TASK GOAL: Repeat exactly the lines of the entries below from the one with "ATOM 38 O O" through the one with "ATOM 49 N N", both ends included, and nothing else.

INFORMATION:

*** Begin section ***

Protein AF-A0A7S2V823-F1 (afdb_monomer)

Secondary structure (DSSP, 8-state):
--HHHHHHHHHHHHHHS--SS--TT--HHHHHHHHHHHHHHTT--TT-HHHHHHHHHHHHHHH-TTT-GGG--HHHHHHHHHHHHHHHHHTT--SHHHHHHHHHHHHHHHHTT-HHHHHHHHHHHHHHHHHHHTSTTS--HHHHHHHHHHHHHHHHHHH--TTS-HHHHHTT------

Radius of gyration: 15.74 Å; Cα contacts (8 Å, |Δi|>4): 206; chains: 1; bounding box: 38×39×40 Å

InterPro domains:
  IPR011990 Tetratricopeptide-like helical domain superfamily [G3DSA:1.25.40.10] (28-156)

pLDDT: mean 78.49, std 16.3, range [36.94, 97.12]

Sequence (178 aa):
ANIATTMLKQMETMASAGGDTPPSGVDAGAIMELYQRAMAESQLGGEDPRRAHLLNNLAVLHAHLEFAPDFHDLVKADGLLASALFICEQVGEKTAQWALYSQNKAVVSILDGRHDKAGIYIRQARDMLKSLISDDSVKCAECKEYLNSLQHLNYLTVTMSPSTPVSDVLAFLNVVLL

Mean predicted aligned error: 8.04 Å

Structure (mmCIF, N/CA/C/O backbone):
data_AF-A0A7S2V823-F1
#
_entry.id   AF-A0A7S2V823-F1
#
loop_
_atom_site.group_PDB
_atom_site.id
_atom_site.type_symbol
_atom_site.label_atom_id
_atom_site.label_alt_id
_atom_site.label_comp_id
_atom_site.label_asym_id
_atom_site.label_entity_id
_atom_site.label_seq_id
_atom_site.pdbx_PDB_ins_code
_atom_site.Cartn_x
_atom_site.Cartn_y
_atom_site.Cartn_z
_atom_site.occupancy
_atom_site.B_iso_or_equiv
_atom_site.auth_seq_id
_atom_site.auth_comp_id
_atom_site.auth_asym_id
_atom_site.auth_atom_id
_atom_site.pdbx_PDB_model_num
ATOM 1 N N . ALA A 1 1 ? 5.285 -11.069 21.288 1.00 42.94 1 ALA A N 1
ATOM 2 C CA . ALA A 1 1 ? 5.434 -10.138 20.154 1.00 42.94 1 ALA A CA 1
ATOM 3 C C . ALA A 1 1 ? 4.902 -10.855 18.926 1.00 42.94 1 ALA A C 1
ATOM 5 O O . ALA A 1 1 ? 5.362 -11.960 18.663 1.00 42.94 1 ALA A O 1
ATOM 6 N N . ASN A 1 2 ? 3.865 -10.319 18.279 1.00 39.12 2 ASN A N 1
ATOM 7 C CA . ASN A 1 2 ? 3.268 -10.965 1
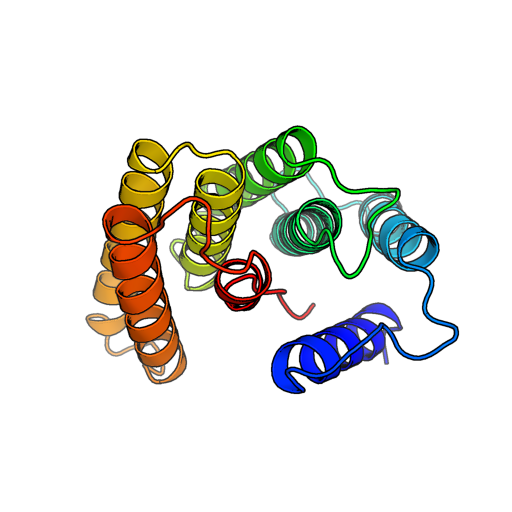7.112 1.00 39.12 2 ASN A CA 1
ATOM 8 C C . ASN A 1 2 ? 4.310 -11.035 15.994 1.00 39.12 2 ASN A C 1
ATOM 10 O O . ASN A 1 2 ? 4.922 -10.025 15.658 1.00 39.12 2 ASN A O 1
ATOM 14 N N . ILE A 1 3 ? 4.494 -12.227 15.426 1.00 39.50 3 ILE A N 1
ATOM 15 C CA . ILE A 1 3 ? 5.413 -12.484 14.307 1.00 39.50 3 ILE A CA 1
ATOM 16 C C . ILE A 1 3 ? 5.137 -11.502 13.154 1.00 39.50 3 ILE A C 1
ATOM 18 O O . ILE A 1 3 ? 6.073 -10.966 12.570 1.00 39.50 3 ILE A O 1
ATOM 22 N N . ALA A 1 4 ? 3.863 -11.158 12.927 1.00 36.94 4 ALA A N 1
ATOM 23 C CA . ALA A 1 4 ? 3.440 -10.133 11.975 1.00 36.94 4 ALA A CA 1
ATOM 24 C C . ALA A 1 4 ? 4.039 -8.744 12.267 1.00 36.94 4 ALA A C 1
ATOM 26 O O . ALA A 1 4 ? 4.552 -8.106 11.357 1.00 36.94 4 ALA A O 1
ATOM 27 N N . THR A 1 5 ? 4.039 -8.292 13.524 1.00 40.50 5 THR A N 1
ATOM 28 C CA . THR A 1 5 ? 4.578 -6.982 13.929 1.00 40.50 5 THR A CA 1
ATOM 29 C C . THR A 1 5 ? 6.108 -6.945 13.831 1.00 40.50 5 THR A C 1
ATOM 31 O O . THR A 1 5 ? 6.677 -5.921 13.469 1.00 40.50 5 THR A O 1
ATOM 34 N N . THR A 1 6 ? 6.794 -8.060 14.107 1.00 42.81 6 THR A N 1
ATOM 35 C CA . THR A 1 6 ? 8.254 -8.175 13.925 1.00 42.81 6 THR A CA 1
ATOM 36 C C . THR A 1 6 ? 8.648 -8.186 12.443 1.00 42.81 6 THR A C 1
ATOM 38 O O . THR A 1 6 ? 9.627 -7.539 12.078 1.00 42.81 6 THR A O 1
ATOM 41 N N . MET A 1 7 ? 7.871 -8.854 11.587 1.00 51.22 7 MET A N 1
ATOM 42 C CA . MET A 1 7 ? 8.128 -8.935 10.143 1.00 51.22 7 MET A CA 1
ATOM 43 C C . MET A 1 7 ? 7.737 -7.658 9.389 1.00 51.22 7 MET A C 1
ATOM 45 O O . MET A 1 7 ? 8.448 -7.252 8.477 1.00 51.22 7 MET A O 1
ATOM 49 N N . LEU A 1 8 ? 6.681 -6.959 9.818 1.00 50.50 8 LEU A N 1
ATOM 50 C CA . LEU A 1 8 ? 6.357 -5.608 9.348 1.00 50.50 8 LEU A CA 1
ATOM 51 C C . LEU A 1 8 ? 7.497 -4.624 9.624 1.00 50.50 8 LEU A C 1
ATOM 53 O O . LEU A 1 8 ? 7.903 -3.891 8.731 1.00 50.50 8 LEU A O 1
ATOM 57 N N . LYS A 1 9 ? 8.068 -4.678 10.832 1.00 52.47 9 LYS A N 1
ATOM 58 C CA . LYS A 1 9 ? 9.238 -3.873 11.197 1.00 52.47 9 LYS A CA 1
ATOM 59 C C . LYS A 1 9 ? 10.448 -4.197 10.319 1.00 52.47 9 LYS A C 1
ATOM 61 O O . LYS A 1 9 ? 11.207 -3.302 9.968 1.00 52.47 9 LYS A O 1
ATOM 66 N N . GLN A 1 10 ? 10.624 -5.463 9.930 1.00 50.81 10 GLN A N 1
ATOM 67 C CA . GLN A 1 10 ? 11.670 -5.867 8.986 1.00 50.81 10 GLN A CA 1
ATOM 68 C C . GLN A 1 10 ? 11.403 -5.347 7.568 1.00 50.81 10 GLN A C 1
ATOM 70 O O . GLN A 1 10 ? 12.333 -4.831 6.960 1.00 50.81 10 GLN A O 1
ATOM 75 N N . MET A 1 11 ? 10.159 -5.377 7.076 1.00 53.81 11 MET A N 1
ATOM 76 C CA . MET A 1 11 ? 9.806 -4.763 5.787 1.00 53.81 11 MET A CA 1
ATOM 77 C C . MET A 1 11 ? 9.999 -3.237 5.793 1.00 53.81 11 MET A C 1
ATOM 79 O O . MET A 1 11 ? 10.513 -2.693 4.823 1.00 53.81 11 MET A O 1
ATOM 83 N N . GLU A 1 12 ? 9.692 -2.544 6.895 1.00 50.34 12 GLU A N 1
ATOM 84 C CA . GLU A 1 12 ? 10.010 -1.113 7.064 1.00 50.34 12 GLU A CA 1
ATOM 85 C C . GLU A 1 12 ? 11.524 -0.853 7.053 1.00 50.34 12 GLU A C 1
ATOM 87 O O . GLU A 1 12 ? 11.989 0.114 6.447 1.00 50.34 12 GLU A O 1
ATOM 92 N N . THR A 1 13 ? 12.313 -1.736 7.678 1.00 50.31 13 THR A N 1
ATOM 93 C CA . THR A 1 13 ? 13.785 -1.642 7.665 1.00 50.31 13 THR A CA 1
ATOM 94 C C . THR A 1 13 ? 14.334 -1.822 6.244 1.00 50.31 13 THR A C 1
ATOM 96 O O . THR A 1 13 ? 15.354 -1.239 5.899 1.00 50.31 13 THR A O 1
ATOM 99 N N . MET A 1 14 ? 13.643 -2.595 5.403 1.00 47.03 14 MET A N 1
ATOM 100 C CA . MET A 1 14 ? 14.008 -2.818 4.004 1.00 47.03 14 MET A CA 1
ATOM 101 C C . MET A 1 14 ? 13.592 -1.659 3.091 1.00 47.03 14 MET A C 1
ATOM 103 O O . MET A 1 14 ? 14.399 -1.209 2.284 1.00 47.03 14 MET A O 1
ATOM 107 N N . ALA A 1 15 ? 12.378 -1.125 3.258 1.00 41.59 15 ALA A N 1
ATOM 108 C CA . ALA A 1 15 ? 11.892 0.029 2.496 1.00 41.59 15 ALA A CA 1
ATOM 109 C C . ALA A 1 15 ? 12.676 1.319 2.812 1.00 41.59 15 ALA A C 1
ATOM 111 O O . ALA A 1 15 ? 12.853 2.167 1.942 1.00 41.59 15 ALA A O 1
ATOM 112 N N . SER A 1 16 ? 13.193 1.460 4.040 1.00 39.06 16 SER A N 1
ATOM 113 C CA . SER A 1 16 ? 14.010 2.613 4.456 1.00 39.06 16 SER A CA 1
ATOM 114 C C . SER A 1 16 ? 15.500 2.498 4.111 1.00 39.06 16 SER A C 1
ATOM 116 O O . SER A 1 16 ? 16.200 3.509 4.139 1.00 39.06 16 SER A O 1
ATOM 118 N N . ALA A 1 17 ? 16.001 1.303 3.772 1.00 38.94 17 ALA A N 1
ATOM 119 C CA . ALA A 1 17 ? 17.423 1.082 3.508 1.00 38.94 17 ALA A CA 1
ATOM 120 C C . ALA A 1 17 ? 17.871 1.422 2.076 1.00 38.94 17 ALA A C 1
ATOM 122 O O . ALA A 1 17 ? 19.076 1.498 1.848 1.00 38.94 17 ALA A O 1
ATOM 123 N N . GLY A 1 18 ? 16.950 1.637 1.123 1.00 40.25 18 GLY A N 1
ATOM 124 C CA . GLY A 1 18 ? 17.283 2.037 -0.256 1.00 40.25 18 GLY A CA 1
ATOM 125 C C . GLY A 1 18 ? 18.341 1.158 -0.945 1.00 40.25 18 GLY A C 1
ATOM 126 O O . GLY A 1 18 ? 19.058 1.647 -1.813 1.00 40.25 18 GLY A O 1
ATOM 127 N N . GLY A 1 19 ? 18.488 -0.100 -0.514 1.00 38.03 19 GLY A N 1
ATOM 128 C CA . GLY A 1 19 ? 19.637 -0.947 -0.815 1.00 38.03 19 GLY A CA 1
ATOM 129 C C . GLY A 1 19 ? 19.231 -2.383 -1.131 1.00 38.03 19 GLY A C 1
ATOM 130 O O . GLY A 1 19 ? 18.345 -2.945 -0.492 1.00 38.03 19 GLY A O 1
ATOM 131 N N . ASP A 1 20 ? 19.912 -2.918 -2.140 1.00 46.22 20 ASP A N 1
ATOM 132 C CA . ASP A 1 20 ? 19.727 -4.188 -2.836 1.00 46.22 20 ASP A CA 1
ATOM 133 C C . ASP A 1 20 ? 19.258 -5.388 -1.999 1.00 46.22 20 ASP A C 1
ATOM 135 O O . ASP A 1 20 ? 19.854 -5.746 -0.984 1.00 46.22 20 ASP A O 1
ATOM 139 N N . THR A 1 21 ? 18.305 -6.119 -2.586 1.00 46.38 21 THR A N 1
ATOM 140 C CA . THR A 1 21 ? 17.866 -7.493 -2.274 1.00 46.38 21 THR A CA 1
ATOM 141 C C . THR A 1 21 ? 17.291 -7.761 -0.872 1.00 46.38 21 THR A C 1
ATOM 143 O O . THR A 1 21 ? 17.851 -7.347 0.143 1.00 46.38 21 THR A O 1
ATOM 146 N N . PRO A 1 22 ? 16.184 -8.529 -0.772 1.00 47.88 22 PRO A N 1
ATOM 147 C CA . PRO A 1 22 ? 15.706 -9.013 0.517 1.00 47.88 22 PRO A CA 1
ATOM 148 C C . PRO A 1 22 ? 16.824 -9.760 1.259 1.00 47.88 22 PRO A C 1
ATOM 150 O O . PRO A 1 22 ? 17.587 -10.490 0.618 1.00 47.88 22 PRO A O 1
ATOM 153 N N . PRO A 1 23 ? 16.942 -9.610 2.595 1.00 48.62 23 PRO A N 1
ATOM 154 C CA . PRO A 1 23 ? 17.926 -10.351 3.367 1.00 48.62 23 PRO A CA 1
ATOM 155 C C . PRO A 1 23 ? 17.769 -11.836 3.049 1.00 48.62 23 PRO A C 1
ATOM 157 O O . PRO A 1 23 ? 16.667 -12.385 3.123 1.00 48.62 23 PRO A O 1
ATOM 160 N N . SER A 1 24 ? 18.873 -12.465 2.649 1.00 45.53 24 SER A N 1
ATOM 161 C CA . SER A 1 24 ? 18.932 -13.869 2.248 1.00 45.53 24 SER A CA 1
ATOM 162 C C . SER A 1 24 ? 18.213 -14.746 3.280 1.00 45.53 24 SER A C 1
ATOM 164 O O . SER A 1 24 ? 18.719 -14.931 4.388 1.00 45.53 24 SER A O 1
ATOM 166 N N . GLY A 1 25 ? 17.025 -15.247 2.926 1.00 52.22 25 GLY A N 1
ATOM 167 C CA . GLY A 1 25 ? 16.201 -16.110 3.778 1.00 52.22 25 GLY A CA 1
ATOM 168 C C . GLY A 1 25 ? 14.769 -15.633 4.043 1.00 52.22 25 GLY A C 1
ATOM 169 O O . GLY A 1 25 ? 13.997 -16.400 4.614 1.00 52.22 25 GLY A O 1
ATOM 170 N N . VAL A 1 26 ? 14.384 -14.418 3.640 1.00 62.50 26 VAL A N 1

*** End section ***

EXERCISE OUTPUT:
ATOM 38 O O . THR A 1 6 ? 9.627 -7.539 12.078 1.00 42.81 6 THR A O 1
ATOM 41 N N . MET A 1 7 ? 7.871 -8.854 11.587 1.00 51.22 7 MET A N 1
ATOM 42 C CA . MET A 1 7 ? 8.128 -8.935 10.143 1.00 51.22 7 MET A CA 1
ATOM 43 C C . MET A 1 7 ? 7.737 -7.658 9.389 1.00 51.22 7 MET A C 1
ATOM 45 O O . MET A 1 7 ? 8.448 -7.252 8.477 1.00 51.22 7 MET A O 1
ATOM 49 N N . LEU A 1 8 ? 6.681 -6.959 9.818 1.00 50.50 8 LEU A N 1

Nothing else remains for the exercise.